--- What is required ---
Your answer must hold only the lines below from the line containing "ATOM 112 O O" through the line containing "ATOM 118 C CA", each reproduced exactly.

--- Data provided ---

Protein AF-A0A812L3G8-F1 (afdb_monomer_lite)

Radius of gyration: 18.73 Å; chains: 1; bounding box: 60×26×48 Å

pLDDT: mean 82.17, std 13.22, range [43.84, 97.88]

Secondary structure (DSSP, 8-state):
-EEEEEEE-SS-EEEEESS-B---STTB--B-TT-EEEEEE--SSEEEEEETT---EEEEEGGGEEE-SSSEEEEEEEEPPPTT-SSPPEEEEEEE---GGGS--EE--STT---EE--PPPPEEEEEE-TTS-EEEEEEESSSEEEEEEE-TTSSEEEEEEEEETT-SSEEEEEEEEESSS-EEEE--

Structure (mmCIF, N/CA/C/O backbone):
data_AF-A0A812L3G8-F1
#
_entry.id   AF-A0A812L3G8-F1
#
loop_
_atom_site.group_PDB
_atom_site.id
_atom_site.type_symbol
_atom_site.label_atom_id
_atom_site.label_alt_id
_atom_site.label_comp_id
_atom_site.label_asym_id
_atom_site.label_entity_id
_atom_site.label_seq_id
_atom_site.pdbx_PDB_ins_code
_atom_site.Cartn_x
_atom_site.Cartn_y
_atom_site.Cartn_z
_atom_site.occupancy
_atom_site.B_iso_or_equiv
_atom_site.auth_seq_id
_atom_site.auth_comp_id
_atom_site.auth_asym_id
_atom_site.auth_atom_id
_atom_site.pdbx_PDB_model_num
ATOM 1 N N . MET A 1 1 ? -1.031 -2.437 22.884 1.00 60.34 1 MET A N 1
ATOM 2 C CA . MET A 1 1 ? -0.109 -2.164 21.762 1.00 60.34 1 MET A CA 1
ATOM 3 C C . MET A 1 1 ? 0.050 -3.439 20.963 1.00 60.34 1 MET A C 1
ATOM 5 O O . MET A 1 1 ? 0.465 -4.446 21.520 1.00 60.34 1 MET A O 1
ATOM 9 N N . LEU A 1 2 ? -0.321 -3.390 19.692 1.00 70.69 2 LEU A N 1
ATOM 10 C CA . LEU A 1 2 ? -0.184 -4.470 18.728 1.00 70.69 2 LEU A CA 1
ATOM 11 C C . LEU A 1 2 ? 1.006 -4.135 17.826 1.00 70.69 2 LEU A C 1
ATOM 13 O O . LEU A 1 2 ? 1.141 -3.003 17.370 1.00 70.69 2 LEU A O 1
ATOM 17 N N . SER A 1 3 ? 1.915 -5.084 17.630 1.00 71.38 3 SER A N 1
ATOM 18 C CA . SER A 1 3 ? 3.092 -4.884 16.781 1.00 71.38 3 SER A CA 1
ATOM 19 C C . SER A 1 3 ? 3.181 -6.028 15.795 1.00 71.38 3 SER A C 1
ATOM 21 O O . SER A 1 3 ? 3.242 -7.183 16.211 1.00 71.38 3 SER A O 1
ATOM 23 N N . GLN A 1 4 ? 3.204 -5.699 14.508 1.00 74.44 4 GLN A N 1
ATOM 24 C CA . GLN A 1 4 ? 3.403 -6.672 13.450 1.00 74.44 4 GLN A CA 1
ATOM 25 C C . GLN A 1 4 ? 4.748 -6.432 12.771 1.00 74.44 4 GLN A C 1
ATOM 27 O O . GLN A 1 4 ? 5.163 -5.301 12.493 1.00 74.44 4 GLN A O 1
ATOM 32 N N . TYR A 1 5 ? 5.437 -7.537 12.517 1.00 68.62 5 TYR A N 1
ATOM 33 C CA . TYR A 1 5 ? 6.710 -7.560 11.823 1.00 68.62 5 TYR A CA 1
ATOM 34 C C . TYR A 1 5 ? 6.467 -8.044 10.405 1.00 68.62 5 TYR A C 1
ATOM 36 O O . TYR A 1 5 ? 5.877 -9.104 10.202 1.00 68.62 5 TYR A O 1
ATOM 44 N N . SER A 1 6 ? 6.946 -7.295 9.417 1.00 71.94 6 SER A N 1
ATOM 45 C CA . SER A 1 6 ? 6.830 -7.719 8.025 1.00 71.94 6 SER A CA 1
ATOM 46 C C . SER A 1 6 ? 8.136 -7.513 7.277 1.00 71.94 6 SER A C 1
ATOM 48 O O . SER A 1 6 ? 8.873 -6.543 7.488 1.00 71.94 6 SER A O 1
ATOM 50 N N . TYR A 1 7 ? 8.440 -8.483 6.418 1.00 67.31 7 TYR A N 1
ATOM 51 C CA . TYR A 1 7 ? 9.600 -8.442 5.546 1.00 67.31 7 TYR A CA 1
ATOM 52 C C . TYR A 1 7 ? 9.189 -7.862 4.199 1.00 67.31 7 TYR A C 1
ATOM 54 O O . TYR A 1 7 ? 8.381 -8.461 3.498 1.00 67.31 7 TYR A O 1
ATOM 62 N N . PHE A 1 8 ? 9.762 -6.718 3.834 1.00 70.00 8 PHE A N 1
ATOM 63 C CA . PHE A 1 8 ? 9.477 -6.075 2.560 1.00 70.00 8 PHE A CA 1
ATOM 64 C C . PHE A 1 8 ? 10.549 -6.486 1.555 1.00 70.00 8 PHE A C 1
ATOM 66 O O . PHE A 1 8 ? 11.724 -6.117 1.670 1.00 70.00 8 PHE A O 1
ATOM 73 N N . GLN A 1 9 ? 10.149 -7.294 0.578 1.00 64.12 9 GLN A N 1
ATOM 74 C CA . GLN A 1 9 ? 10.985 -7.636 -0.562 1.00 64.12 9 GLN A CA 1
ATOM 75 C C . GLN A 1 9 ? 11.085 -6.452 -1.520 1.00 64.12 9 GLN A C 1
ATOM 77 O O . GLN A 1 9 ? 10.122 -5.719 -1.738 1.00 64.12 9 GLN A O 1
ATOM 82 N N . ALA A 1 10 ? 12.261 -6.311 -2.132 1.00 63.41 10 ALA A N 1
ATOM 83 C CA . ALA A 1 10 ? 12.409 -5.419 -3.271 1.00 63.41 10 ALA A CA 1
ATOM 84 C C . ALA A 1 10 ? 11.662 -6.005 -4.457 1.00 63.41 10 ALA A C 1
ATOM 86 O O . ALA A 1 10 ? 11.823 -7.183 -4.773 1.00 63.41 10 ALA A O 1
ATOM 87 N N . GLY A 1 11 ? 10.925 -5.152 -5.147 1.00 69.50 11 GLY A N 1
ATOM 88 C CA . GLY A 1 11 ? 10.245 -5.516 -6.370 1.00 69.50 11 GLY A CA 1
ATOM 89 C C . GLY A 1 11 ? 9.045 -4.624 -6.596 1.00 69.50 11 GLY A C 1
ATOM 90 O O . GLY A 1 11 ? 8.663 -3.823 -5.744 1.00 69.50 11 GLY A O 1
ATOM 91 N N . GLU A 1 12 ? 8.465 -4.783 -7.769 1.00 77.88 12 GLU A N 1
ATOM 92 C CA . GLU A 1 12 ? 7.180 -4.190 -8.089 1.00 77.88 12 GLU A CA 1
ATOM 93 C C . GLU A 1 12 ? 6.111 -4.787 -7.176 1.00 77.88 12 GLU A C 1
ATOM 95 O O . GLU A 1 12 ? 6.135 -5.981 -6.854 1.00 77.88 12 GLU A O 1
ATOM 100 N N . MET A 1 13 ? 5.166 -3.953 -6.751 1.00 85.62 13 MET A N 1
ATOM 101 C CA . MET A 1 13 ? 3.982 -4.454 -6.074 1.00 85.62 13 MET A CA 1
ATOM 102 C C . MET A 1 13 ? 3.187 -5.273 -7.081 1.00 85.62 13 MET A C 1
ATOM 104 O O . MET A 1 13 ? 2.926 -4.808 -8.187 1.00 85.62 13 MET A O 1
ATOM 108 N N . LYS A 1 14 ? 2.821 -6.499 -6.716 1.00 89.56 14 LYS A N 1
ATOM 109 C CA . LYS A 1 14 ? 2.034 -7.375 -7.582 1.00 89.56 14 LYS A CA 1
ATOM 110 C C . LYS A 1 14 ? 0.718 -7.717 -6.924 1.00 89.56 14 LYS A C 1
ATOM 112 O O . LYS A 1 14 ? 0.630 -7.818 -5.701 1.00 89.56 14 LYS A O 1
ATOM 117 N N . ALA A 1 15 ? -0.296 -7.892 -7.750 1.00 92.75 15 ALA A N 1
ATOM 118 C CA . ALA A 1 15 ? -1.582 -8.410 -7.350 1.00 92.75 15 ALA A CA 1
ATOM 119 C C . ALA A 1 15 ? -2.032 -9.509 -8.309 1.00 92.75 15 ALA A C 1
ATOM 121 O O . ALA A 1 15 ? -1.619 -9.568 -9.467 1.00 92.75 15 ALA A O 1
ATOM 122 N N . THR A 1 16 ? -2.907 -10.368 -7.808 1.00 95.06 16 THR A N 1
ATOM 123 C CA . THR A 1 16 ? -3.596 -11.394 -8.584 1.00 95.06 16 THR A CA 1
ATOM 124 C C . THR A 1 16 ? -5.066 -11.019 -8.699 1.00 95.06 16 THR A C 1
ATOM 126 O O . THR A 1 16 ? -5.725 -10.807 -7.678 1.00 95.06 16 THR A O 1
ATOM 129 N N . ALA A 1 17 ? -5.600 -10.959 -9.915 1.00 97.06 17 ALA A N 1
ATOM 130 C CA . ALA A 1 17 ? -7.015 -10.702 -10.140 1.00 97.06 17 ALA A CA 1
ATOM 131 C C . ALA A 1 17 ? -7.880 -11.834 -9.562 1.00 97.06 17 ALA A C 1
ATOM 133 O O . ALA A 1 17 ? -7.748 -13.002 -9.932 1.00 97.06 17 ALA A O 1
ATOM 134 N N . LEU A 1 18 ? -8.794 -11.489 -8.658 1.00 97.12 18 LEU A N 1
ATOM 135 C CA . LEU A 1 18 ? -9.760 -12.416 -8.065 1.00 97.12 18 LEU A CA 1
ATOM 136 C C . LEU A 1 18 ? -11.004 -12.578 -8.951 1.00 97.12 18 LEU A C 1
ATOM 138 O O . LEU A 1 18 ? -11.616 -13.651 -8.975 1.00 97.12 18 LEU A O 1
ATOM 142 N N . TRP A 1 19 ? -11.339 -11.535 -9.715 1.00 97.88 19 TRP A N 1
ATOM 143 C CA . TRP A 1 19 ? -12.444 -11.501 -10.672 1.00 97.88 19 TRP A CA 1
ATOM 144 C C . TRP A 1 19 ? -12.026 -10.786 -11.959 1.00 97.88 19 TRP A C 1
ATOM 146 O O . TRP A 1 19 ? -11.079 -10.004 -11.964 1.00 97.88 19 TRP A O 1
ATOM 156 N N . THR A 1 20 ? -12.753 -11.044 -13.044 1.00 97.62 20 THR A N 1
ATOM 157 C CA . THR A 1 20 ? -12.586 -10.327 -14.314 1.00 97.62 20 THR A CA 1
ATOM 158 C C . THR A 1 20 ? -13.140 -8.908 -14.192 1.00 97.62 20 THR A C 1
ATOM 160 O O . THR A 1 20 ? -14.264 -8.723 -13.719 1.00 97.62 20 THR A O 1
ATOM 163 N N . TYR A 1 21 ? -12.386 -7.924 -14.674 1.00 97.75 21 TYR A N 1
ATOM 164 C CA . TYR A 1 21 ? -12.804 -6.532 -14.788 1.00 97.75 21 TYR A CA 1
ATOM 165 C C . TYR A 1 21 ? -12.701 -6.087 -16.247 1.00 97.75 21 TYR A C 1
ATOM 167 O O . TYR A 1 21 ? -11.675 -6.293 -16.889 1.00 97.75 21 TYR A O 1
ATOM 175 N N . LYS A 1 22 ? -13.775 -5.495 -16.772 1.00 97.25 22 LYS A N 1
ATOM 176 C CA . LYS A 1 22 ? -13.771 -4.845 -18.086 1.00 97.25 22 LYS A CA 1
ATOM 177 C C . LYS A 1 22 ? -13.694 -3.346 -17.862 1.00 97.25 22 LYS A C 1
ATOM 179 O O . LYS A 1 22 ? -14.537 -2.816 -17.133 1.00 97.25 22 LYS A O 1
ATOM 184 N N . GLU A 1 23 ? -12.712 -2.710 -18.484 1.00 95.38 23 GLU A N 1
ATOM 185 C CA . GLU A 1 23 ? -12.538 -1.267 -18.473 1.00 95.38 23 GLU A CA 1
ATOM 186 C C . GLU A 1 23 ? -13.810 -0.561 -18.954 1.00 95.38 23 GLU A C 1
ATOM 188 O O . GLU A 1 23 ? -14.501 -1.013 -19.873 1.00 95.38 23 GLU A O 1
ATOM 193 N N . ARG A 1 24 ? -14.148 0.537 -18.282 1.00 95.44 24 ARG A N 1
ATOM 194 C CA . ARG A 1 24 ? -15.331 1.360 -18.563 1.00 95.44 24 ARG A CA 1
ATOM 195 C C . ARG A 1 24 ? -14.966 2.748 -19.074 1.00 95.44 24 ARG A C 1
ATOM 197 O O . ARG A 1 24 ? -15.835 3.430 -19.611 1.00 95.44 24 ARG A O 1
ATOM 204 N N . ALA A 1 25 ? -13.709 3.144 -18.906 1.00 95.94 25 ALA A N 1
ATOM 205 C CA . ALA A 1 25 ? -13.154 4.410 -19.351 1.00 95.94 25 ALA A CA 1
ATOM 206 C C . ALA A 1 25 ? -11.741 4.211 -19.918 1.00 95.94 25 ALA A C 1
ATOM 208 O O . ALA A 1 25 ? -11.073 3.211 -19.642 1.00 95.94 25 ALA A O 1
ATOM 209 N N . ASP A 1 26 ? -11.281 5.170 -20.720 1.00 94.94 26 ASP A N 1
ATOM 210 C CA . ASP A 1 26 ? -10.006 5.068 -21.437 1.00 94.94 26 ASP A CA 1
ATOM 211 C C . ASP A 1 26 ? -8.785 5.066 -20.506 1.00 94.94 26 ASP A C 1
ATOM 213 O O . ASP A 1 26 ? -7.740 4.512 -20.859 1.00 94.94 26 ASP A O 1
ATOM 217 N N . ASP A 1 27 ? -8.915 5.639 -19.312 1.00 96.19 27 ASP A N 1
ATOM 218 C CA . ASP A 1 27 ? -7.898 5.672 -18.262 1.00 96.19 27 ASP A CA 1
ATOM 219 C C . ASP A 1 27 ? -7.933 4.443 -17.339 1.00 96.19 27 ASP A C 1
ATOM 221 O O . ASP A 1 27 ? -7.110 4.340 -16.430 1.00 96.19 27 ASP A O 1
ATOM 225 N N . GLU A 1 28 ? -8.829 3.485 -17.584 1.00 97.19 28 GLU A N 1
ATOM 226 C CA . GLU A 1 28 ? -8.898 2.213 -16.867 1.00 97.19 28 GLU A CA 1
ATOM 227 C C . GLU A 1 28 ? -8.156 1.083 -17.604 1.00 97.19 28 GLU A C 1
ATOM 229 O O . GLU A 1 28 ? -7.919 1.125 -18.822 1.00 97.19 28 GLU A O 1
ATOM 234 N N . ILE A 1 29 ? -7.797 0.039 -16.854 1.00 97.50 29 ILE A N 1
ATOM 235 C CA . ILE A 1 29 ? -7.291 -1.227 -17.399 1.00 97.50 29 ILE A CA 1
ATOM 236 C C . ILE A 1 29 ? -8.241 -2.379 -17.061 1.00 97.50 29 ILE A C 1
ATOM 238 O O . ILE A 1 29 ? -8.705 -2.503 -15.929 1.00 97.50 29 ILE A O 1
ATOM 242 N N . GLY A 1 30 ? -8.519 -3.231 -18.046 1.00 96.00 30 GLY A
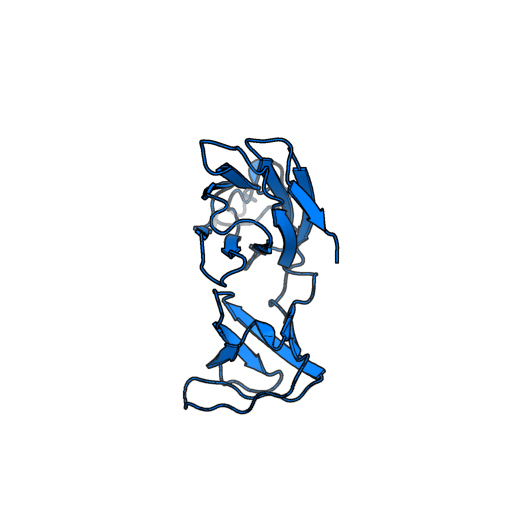 N 1
ATOM 243 C CA . GLY A 1 30 ? -9.232 -4.492 -17.860 1.00 96.00 30 GLY A CA 1
ATOM 244 C C . GLY A 1 30 ? -8.281 -5.666 -17.639 1.00 96.00 30 GLY A C 1
ATOM 245 O O . GLY A 1 30 ? -7.110 -5.622 -18.017 1.00 96.00 30 GLY A O 1
ATOM 246 N N . PHE A 1 31 ? -8.795 -6.729 -17.029 1.00 97.31 31 PHE A N 1
ATOM 247 C CA . PHE A 1 31 ? -8.071 -7.977 -16.782 1.00 97.31 31 PHE A CA 1
ATOM 248 C C . PHE A 1 31 ? -9.031 -9.145 -16.563 1.00 97.31 31 PHE A C 1
ATOM 250 O O . PHE A 1 31 ? -10.196 -8.971 -16.193 1.00 97.31 31 PHE A O 1
ATOM 257 N N . TRP A 1 32 ? -8.524 -10.358 -16.741 1.00 97.44 32 TRP A N 1
ATOM 258 C CA . TRP A 1 32 ? -9.228 -11.601 -16.463 1.00 97.44 32 TRP A CA 1
ATOM 259 C C . TRP A 1 32 ? -8.914 -12.115 -15.062 1.00 97.44 32 TRP A C 1
ATOM 261 O O . TRP A 1 32 ? -7.861 -11.847 -14.486 1.00 97.44 32 TRP A O 1
ATOM 271 N N . LYS A 1 33 ? -9.839 -12.893 -14.491 1.00 97.44 33 LYS A N 1
ATOM 272 C CA . LYS A 1 33 ? -9.578 -13.622 -13.246 1.00 97.44 33 LYS A CA 1
ATOM 273 C C . LYS A 1 33 ? -8.298 -14.459 -13.379 1.00 97.44 33 LYS A C 1
ATOM 275 O O . LYS A 1 33 ? -8.197 -15.288 -14.278 1.00 97.44 33 LYS A O 1
ATOM 280 N N . GLY A 1 34 ? -7.391 -14.306 -12.419 1.00 96.69 34 GLY A N 1
ATOM 281 C CA . GLY A 1 34 ? -6.097 -14.987 -12.371 1.00 96.69 34 GLY A CA 1
ATOM 282 C C . GLY A 1 34 ? -4.934 -14.177 -12.945 1.00 96.69 34 GLY A C 1
ATOM 283 O O . GLY A 1 34 ? -3.789 -14.531 -12.666 1.00 96.69 34 GLY A O 1
ATOM 284 N N . ASP A 1 35 ? -5.202 -13.088 -13.672 1.00 96.31 35 ASP A N 1
ATOM 285 C CA . ASP A 1 35 ? -4.152 -12.247 -14.245 1.00 96.31 35 ASP A CA 1
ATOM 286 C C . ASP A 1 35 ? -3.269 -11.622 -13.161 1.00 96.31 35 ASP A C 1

--- Solved exercise ---
ATOM 112 O O . LYS A 1 14 ? 0.630 -7.818 -5.701 1.00 89.56 14 LYS A O 1
ATOM 117 N N . ALA A 1 15 ? -0.296 -7.892 -7.750 1.00 92.75 15 ALA A N 1
ATOM 118 C CA . ALA A 1 15 ? -1.582 -8.410 -7.350 1.00 92.75 15 ALA A CA 1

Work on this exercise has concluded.